» **Exercise aim**:
Up to and including the line with "ATOM 10 C CA", repeat every line of the listing exactly, beginning at the first.

── Source information ──

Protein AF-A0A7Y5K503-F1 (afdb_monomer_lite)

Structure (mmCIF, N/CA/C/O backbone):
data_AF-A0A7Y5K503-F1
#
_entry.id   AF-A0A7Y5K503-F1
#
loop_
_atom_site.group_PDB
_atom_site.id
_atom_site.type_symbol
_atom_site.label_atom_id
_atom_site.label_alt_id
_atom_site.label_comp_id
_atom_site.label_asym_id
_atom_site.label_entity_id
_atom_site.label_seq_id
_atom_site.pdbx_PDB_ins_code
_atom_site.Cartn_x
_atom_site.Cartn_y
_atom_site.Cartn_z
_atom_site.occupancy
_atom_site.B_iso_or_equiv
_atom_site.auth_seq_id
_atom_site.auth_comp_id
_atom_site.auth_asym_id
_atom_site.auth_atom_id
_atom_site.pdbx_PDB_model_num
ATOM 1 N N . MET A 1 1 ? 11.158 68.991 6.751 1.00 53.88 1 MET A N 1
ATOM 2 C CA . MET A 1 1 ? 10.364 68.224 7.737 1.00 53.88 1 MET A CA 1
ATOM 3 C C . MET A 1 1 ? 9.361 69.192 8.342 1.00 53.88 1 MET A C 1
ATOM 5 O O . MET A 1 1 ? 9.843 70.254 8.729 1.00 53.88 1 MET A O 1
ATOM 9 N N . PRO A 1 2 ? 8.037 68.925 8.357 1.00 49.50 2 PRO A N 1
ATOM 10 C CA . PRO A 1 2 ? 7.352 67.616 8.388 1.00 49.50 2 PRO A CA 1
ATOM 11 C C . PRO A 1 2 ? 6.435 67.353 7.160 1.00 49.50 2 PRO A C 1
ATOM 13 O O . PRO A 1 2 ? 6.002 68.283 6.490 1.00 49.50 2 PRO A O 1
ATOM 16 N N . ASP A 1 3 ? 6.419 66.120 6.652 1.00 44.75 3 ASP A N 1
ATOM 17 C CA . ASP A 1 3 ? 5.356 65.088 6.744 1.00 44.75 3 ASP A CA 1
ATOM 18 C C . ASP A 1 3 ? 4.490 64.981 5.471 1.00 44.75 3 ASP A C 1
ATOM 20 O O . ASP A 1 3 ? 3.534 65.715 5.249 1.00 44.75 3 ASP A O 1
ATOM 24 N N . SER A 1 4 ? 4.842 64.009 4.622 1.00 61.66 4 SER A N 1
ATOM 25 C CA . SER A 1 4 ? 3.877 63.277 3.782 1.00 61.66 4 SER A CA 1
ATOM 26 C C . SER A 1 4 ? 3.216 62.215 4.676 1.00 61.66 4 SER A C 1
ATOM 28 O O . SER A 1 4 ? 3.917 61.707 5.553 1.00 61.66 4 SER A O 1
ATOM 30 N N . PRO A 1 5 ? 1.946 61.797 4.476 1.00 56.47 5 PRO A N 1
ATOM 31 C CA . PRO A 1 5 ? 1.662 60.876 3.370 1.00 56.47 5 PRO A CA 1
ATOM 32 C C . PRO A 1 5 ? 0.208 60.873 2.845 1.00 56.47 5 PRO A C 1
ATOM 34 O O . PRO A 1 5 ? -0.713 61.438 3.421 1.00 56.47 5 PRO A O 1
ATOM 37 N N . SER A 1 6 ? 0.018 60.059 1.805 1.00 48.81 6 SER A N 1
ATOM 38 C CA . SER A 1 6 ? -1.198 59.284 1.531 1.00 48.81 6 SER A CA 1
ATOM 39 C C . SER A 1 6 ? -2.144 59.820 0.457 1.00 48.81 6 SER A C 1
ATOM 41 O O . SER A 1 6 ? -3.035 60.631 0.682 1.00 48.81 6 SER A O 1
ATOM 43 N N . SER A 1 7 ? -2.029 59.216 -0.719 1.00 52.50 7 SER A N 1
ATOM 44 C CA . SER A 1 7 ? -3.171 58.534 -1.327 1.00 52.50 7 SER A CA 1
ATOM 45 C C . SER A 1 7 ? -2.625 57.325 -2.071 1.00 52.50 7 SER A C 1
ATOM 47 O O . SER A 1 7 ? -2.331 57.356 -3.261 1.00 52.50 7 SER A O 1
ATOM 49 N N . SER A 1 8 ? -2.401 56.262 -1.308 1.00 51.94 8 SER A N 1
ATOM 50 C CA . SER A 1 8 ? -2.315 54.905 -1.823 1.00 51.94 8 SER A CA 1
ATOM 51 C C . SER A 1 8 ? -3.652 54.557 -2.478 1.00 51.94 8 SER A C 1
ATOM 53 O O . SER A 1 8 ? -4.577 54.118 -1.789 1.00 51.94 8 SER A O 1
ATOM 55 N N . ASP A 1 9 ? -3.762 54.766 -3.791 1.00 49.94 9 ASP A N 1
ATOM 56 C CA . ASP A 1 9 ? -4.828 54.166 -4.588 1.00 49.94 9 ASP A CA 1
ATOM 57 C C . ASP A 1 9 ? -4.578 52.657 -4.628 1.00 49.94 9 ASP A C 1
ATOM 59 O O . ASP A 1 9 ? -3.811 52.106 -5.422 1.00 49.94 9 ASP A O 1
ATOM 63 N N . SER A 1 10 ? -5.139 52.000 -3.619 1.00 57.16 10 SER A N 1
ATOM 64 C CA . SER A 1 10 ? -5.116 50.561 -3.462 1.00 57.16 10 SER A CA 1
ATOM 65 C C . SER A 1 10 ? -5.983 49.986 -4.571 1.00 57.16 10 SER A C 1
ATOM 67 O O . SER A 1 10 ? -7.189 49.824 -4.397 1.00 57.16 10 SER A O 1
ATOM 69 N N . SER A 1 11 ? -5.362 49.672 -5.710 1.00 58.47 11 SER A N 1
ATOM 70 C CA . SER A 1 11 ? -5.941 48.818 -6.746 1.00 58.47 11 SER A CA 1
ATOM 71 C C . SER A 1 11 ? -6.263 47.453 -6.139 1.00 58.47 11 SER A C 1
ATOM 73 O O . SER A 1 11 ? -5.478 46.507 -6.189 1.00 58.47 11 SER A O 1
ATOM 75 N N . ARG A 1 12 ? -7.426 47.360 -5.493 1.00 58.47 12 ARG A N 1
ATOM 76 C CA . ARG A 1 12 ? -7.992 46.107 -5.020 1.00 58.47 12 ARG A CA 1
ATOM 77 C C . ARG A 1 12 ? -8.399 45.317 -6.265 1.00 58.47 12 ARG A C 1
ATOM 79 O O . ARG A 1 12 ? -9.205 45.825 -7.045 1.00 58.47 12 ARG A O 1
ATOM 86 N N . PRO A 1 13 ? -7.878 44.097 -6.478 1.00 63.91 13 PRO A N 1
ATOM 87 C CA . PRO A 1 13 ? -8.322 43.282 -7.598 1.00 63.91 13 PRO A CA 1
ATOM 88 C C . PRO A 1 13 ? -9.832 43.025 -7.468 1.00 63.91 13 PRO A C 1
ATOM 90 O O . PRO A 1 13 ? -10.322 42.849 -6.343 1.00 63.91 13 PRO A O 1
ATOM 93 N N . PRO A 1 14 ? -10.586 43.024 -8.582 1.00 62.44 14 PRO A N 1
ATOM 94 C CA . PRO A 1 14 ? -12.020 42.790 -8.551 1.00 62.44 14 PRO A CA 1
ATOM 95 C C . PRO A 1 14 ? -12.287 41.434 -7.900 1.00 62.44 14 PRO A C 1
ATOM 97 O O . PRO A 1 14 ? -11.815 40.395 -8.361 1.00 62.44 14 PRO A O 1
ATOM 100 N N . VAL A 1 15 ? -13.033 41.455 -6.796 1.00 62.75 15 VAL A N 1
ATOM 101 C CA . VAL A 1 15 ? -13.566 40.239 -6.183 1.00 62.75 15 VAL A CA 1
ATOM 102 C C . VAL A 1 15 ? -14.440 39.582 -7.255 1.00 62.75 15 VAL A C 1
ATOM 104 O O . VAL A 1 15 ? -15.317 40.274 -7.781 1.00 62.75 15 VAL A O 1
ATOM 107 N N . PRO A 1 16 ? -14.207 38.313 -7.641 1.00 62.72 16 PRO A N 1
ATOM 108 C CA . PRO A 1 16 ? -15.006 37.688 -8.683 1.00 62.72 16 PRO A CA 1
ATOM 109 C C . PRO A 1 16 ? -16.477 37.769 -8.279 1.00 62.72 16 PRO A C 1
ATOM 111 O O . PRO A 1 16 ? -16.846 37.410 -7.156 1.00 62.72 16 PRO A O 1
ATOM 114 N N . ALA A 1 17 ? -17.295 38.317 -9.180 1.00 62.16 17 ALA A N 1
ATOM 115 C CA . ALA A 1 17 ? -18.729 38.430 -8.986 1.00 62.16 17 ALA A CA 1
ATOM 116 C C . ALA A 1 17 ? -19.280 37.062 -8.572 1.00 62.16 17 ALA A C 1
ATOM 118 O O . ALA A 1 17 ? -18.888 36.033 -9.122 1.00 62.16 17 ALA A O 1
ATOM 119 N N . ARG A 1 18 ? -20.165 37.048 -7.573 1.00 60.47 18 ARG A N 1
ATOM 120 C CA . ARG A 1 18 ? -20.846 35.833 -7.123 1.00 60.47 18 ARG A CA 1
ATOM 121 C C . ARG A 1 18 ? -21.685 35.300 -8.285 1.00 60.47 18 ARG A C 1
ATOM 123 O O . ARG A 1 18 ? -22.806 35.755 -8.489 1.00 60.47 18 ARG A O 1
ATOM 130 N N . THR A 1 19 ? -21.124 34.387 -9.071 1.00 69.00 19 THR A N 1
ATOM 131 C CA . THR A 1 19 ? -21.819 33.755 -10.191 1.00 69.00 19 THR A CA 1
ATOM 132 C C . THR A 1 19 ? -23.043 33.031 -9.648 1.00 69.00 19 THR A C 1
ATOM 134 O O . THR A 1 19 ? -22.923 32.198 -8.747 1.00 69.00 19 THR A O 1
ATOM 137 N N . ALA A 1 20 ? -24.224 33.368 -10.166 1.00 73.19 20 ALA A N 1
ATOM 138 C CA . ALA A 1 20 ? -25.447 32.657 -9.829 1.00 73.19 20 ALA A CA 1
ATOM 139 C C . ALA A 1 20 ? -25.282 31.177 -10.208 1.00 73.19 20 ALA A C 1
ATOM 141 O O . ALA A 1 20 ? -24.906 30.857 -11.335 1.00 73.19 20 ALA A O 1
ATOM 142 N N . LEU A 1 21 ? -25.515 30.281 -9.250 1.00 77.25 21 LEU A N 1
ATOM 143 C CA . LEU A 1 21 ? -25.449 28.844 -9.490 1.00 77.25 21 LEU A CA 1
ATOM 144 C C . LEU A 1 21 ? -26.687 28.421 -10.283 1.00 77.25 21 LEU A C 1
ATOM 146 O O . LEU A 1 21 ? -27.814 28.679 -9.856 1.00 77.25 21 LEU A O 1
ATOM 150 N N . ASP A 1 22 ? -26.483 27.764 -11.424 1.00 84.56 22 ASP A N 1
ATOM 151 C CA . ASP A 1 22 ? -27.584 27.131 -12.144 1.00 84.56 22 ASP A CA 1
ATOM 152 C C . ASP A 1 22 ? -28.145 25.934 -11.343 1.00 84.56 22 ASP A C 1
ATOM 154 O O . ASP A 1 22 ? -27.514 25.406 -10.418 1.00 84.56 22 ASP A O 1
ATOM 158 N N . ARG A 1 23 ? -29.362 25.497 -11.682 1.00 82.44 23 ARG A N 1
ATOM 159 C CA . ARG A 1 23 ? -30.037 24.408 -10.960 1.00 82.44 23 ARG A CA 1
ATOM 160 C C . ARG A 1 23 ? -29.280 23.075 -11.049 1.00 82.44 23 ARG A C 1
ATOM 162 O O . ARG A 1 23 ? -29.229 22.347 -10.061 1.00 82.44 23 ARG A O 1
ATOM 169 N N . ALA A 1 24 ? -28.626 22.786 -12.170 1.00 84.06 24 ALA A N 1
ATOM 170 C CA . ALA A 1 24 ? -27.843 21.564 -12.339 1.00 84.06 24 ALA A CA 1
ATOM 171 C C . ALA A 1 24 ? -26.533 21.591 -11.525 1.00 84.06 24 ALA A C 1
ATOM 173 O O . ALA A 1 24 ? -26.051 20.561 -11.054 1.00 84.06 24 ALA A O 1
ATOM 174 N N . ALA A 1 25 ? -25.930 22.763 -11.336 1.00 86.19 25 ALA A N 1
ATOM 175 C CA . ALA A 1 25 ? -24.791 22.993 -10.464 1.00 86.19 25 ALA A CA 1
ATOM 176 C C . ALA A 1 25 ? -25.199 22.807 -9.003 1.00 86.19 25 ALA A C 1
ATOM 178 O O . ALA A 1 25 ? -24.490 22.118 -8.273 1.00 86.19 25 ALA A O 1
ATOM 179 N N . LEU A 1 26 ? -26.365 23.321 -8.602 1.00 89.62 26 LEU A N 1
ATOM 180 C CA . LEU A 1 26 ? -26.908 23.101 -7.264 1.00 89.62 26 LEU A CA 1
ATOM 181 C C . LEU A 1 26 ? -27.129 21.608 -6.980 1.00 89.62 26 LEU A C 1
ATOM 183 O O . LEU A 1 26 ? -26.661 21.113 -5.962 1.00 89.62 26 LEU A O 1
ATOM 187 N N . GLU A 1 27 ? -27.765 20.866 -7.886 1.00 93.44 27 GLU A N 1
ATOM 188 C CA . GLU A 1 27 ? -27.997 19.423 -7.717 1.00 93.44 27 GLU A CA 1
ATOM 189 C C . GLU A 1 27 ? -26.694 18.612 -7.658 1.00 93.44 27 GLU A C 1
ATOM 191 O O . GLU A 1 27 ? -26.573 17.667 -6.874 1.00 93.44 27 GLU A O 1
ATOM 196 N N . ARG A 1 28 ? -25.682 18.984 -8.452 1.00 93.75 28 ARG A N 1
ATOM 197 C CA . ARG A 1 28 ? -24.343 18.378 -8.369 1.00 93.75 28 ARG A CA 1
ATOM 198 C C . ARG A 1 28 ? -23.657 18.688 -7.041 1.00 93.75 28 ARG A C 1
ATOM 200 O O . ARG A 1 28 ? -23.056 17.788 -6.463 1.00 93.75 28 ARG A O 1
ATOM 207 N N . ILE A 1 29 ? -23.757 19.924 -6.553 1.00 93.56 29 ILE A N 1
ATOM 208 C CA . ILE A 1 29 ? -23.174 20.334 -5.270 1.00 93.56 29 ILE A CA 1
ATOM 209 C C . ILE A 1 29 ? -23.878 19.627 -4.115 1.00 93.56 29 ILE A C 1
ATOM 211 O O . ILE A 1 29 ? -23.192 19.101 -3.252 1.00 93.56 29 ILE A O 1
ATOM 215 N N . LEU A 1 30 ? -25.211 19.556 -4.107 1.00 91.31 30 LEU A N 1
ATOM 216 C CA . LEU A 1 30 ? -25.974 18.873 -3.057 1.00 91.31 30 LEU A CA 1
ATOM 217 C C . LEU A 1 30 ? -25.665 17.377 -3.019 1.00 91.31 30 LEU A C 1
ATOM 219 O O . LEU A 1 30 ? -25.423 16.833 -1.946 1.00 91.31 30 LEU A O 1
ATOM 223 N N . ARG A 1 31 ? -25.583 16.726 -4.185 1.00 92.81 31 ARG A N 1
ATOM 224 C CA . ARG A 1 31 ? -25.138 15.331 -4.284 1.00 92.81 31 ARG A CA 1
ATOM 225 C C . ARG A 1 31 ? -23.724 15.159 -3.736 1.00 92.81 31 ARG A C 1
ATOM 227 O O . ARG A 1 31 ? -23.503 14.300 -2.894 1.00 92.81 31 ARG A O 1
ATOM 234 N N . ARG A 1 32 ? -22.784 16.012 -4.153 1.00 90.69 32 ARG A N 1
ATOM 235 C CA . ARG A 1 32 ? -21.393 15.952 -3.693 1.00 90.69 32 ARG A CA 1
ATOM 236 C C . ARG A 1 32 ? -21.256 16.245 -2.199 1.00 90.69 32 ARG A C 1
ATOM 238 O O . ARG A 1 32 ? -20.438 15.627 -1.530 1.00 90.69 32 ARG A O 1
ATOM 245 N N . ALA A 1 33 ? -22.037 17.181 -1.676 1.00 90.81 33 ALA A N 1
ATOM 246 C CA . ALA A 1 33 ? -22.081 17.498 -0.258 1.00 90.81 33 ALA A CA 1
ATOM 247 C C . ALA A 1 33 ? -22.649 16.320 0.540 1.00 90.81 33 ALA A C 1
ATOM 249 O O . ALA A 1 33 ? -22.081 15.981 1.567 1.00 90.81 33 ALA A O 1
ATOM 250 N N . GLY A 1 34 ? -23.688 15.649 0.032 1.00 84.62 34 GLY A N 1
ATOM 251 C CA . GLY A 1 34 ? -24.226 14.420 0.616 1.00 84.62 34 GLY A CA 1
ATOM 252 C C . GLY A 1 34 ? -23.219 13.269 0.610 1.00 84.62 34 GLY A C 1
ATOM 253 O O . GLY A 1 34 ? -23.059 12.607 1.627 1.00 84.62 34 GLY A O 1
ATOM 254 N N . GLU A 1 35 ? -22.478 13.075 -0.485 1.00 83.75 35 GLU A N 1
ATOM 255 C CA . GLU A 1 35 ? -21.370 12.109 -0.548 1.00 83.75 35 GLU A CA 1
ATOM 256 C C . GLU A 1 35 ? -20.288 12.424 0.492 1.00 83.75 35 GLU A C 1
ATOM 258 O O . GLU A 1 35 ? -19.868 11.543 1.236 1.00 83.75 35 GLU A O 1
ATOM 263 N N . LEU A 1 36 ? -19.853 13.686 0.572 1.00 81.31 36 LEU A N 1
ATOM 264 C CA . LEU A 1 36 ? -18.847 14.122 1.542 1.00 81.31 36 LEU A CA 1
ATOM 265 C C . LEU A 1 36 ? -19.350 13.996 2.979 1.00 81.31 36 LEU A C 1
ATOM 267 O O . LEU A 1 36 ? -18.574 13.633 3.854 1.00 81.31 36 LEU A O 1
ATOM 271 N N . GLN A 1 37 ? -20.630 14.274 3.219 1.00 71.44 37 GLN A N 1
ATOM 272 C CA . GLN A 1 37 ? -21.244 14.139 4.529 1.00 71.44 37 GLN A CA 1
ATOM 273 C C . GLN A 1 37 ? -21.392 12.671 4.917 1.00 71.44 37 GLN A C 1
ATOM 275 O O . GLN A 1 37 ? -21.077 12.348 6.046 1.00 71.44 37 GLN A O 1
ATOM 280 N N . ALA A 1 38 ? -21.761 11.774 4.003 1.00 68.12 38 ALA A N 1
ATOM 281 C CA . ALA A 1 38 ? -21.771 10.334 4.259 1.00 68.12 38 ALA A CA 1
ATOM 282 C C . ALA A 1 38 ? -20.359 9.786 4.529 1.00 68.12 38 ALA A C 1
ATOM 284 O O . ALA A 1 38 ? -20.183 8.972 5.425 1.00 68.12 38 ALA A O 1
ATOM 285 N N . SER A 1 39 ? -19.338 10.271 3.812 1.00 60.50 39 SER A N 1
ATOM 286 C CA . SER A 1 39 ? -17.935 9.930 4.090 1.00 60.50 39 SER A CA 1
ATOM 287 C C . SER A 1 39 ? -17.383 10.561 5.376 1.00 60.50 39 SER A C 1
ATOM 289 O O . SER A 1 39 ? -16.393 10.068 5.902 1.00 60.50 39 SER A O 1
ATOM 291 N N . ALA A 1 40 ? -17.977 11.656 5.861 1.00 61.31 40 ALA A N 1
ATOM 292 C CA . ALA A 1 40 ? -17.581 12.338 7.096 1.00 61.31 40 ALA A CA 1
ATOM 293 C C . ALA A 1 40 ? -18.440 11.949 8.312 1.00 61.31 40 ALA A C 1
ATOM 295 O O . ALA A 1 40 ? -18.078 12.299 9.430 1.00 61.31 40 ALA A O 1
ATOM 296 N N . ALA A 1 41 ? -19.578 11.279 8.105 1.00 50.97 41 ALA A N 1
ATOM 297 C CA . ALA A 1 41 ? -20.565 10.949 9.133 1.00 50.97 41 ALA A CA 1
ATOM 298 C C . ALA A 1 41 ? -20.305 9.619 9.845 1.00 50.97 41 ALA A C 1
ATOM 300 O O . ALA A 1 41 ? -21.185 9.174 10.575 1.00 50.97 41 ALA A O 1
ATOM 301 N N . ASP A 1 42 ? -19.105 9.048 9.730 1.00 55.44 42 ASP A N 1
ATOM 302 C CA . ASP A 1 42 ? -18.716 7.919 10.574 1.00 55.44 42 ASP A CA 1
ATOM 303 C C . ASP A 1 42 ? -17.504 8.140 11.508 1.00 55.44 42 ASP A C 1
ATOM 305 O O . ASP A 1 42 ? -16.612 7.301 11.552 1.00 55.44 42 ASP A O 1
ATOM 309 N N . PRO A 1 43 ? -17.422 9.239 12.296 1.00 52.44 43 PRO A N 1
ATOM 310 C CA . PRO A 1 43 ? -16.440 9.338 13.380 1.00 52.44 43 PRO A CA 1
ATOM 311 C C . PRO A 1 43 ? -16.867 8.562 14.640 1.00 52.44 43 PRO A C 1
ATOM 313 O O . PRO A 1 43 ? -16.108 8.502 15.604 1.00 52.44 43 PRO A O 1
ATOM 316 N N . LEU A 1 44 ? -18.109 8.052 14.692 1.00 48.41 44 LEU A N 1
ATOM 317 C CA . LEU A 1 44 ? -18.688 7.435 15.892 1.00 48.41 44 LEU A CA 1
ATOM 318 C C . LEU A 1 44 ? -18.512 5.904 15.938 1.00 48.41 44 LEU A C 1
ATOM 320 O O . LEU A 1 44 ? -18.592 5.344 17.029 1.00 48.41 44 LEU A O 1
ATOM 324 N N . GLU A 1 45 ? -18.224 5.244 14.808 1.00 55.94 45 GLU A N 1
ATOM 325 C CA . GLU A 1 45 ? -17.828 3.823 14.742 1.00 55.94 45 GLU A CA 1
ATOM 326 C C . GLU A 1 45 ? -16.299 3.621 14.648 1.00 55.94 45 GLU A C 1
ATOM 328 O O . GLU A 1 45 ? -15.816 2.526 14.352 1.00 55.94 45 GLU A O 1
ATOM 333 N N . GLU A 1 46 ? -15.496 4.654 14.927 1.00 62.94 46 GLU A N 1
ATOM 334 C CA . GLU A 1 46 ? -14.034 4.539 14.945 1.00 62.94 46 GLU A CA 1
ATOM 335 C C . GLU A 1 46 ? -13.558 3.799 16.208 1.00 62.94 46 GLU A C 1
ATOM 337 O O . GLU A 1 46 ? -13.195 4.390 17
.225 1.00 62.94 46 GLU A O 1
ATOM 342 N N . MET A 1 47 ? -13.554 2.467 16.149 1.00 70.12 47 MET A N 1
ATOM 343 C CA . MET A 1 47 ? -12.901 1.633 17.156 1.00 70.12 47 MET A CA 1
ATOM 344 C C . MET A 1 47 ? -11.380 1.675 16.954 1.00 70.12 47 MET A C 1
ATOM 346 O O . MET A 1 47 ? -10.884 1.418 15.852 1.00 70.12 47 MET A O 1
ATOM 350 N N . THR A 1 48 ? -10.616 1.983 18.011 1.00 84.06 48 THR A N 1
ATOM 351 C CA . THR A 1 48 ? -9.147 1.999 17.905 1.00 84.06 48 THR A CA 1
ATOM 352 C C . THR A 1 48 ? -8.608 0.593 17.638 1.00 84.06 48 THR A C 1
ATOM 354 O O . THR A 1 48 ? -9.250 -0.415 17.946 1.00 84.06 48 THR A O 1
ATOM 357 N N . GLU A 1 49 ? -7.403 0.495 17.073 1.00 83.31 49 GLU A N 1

───

» **Answer to the problem**:
Protein AF-A0A7Y5K503-F1 (afdb_monomer_lite)

Structure (mmCIF, N/CA/C/O backbone):
data_AF-A0A7Y5K503-F1
#
_entry.id   AF-A0A7Y5K503-F1
#
loop_
_atom_site.group_PDB
_atom_site.id
_atom_site.type_symbol
_atom_site.label_atom_id
_atom_site.label_alt_id
_atom_site.label_comp_id
_atom_site.label_asym_id
_atom_site.label_entity_id
_atom_site.label_seq_id
_atom_site.pdbx_PDB_ins_code
_atom_site.Cartn_x
_atom_site.Cartn_y
_atom_site.Cartn_z
_atom_site.occupancy
_atom_site.B_iso_or_equiv
_atom_site.auth_seq_id
_atom_site.auth_comp_id
_atom_site.auth_asym_id
_atom_site.auth_atom_id
_atom_site.pdbx_PDB_model_num
ATOM 1 N N . MET A 1 1 ? 11.158 68.991 6.751 1.00 53.88 1 MET A N 1
ATOM 2 C CA . MET A 1 1 ? 10.364 68.224 7.737 1.00 53.88 1 MET A CA 1
ATOM 3 C C . MET A 1 1 ? 9.361 69.192 8.342 1.00 53.88 1 MET A C 1
ATOM 5 O O . MET A 1 1 ? 9.843 70.254 8.729 1.00 53.88 1 MET A O 1
ATOM 9 N N . PRO A 1 2 ? 8.037 68.925 8.357 1.00 49.50 2 PRO A N 1
ATOM 10 C CA . PRO A 1 2 ? 7.352 67.616 8.388 1.00 49.50 2 PRO A CA 1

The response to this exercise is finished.